START GIVEN RECORDS
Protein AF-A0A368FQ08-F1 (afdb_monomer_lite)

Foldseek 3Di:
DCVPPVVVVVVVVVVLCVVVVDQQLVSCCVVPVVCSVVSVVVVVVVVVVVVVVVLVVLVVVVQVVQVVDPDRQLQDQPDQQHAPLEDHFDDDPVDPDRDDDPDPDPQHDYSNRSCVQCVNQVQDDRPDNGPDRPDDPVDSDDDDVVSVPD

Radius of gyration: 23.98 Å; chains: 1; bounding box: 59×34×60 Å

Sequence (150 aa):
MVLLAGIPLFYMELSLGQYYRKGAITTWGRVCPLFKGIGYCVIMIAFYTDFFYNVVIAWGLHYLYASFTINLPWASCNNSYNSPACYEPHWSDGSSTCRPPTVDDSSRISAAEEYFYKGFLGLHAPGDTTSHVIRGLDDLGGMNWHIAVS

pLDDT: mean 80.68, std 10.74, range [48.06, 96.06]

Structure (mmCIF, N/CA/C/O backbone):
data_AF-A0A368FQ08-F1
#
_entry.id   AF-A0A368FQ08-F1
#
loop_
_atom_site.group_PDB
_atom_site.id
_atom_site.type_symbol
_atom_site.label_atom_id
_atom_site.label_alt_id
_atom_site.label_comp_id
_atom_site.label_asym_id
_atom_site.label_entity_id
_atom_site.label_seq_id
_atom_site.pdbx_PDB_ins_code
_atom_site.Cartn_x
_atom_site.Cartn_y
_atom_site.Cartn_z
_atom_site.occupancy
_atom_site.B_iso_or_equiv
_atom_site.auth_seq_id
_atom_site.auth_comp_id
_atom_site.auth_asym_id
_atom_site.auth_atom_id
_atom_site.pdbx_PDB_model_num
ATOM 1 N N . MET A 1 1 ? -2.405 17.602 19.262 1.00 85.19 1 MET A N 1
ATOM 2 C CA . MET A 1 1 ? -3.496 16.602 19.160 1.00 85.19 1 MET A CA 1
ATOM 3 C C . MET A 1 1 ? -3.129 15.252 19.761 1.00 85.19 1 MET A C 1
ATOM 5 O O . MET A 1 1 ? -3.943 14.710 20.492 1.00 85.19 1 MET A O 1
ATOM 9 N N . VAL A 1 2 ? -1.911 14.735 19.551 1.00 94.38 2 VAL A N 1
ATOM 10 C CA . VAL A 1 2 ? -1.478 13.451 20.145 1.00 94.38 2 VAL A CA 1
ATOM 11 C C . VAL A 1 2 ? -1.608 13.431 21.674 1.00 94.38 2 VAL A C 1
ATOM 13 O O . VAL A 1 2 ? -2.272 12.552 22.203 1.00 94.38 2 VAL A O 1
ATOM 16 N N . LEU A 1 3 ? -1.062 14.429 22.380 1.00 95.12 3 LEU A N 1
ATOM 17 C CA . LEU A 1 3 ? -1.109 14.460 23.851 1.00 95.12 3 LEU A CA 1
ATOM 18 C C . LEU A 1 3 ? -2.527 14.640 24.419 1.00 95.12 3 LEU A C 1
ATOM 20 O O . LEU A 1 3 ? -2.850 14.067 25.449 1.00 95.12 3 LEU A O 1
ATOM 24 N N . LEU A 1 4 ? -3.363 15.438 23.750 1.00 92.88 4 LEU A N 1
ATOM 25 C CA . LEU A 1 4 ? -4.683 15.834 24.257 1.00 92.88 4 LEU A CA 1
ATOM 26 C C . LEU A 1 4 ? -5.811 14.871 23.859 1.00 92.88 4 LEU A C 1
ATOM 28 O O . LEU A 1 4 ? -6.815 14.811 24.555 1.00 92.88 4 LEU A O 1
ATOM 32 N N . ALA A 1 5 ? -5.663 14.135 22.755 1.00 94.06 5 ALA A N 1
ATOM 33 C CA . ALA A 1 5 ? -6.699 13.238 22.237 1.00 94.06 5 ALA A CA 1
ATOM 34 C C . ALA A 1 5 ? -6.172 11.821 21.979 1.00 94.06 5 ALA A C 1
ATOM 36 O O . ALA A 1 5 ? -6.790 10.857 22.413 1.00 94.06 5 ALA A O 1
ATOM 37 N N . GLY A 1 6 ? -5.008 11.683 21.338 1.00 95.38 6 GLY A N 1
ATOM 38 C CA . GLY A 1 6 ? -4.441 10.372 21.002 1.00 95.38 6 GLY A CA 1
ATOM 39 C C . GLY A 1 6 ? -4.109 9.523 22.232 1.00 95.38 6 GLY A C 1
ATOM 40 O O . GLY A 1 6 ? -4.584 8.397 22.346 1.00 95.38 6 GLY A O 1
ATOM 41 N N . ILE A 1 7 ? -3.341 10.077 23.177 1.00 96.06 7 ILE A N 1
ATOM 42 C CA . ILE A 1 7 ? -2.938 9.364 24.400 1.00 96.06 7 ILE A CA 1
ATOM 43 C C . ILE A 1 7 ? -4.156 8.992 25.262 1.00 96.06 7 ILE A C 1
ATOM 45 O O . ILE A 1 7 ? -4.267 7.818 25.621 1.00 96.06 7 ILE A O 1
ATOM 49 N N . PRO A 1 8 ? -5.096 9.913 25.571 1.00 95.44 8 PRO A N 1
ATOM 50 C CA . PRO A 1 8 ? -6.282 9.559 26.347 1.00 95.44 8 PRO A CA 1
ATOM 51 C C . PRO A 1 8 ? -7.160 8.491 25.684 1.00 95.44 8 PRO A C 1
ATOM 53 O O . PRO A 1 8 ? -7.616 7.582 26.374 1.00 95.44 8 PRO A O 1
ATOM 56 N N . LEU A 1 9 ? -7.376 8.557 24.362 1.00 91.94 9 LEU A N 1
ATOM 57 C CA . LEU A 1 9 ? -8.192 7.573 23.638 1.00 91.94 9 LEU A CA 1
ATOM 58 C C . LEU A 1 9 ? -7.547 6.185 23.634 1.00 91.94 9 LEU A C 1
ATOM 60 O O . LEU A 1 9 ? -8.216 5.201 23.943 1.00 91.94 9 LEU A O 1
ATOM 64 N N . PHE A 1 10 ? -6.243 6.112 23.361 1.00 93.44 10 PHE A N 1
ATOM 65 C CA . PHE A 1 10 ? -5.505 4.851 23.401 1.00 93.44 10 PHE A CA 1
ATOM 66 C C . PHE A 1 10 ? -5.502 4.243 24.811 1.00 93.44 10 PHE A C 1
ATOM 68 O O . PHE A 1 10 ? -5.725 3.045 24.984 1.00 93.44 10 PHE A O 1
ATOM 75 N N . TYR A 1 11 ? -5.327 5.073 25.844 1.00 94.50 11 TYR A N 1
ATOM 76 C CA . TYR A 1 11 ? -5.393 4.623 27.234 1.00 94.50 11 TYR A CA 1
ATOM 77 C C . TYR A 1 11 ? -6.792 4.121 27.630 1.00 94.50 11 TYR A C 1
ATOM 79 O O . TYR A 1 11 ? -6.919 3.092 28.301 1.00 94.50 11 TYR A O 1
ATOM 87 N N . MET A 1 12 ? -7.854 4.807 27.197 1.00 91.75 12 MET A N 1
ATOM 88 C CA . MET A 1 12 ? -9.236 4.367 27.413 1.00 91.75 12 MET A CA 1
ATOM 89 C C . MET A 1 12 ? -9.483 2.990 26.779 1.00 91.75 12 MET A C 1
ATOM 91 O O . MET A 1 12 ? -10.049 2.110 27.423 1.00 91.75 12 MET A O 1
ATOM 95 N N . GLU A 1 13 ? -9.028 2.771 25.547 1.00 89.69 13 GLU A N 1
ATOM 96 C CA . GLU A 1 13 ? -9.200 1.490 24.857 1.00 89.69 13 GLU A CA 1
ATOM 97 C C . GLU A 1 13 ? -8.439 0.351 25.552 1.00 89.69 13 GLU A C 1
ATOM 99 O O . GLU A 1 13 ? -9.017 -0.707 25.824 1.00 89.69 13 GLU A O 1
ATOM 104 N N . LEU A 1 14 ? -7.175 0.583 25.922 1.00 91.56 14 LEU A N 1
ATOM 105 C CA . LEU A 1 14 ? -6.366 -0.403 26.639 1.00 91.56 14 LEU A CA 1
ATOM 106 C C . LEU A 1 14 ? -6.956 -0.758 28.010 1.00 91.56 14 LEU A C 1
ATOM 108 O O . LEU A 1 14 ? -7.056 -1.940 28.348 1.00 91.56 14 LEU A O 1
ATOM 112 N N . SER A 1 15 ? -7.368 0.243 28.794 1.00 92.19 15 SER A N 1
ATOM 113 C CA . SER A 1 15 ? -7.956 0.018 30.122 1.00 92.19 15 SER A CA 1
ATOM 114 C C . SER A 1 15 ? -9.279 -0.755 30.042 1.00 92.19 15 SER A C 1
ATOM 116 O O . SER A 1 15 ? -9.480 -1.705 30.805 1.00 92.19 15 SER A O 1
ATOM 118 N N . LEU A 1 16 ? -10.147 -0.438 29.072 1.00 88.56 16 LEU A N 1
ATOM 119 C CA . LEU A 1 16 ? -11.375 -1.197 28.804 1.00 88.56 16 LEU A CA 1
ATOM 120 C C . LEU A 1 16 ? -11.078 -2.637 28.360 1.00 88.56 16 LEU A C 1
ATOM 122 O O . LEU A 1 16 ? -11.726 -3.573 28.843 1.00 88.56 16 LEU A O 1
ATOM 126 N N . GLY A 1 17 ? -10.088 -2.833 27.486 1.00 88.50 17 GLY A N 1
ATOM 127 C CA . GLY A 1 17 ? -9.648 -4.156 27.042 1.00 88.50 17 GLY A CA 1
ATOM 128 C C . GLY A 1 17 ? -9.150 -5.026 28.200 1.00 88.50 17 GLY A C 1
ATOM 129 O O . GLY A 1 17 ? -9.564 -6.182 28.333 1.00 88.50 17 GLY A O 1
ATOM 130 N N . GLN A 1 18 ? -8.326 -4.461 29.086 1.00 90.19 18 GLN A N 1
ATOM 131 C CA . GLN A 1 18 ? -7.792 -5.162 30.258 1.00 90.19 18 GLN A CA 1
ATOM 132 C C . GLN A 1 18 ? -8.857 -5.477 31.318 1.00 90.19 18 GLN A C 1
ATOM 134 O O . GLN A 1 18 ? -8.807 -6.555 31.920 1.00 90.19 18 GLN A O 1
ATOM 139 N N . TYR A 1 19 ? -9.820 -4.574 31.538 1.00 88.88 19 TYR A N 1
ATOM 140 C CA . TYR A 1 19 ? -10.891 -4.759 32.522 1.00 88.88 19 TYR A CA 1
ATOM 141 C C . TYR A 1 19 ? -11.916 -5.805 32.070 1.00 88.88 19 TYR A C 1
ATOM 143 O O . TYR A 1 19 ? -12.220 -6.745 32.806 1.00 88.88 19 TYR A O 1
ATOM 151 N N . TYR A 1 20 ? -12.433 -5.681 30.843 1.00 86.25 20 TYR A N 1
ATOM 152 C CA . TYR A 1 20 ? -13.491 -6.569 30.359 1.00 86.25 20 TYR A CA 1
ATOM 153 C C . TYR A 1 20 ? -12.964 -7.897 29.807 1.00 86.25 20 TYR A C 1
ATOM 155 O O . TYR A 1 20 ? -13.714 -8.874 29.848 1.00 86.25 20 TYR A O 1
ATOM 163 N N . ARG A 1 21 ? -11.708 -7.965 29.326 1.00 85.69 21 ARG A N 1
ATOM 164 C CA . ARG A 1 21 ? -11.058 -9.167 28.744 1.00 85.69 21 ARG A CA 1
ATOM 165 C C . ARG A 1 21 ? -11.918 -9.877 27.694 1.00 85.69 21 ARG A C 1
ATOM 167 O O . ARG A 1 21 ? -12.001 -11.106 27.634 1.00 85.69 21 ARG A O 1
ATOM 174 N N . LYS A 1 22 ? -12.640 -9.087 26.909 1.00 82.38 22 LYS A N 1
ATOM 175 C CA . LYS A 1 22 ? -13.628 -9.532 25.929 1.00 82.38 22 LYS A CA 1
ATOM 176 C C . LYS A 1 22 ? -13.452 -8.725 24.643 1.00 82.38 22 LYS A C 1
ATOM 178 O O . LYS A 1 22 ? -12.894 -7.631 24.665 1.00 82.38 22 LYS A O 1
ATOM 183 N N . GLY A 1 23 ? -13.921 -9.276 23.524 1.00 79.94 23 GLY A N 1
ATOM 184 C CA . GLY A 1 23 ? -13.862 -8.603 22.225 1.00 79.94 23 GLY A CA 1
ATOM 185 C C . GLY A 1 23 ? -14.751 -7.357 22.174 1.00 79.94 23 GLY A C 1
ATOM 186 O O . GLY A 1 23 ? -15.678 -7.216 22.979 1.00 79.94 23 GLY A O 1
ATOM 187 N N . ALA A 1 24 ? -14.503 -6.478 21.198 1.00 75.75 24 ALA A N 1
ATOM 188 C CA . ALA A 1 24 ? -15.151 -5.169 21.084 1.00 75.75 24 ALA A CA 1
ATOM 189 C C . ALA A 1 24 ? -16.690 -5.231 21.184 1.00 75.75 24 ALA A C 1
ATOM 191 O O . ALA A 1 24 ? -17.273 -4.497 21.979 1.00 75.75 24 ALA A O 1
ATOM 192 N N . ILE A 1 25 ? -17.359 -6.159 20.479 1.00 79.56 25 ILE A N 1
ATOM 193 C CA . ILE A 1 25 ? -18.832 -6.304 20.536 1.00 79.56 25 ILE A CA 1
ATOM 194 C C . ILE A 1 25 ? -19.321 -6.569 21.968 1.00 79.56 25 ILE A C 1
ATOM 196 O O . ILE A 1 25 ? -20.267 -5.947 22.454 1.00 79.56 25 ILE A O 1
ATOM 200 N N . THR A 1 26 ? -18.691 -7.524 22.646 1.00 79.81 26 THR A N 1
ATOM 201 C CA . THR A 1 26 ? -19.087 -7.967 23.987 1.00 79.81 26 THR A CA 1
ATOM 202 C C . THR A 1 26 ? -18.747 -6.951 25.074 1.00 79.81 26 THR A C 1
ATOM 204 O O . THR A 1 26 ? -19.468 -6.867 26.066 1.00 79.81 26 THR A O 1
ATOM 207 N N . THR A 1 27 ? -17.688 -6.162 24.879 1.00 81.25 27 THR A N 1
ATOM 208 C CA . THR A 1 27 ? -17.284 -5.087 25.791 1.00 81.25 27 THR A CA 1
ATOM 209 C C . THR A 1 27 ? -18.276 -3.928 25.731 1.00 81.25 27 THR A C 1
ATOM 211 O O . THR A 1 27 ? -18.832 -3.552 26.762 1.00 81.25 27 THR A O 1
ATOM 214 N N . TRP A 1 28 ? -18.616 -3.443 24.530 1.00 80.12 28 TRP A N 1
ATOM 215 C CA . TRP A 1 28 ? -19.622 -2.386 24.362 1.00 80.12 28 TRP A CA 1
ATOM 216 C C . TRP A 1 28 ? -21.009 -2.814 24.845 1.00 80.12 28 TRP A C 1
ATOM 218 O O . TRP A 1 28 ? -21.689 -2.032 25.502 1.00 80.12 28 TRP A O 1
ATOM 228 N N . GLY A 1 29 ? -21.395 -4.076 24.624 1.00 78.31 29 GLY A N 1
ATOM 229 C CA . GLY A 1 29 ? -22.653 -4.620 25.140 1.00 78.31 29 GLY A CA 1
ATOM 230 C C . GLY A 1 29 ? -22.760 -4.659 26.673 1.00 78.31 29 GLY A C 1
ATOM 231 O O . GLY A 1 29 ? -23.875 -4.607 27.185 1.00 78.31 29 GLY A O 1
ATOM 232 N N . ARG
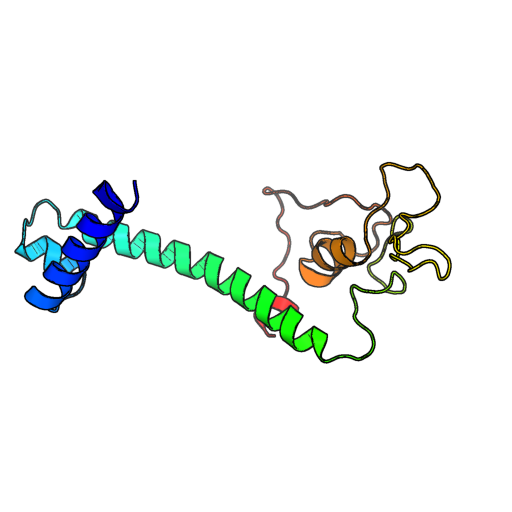 A 1 30 ? -21.634 -4.733 27.404 1.00 78.50 30 ARG A N 1
ATOM 233 C CA . ARG A 1 30 ? -21.605 -4.673 28.880 1.00 78.50 30 ARG A CA 1
ATOM 234 C C . ARG A 1 30 ? -21.528 -3.257 29.437 1.00 78.50 30 ARG A C 1
ATOM 236 O O . ARG A 1 30 ? -22.043 -3.033 30.524 1.00 78.50 30 ARG A O 1
ATOM 243 N N . VAL A 1 31 ? -20.887 -2.335 28.720 1.00 80.75 31 VAL A N 1
ATOM 244 C CA . VAL A 1 31 ? -20.816 -0.922 29.117 1.00 80.75 31 VAL A CA 1
ATOM 245 C C . VAL A 1 31 ? -22.177 -0.260 28.904 1.00 80.75 31 VAL A C 1
ATOM 247 O O . VAL A 1 31 ? -22.782 0.219 29.855 1.00 80.75 31 VAL A O 1
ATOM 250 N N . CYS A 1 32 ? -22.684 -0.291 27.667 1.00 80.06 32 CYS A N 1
END GIVEN RECORDS
WORK TO BE COMPLETED:
Of the entries above, repeat exactly the lines from the line with "ATOM 183 N N" through the line with "ATOM 186 O O", both of them included.

ANSWER FOR THE TASK:
ATOM 183 N N . GLY A 1 23 ? -13.921 -9.276 23.524 1.00 79.94 23 GLY A N 1
ATOM 184 C CA . GLY A 1 23 ? -13.862 -8.603 22.225 1.00 79.94 23 GLY A CA 1
ATOM 185 C C . GLY A 1 23 ? -14.751 -7.357 22.174 1.00 79.94 23 GLY A C 1
ATOM 186 O O . GLY A 1 23 ? -15.678 -7.216 22.979 1.00 79.94 23 GLY A O 1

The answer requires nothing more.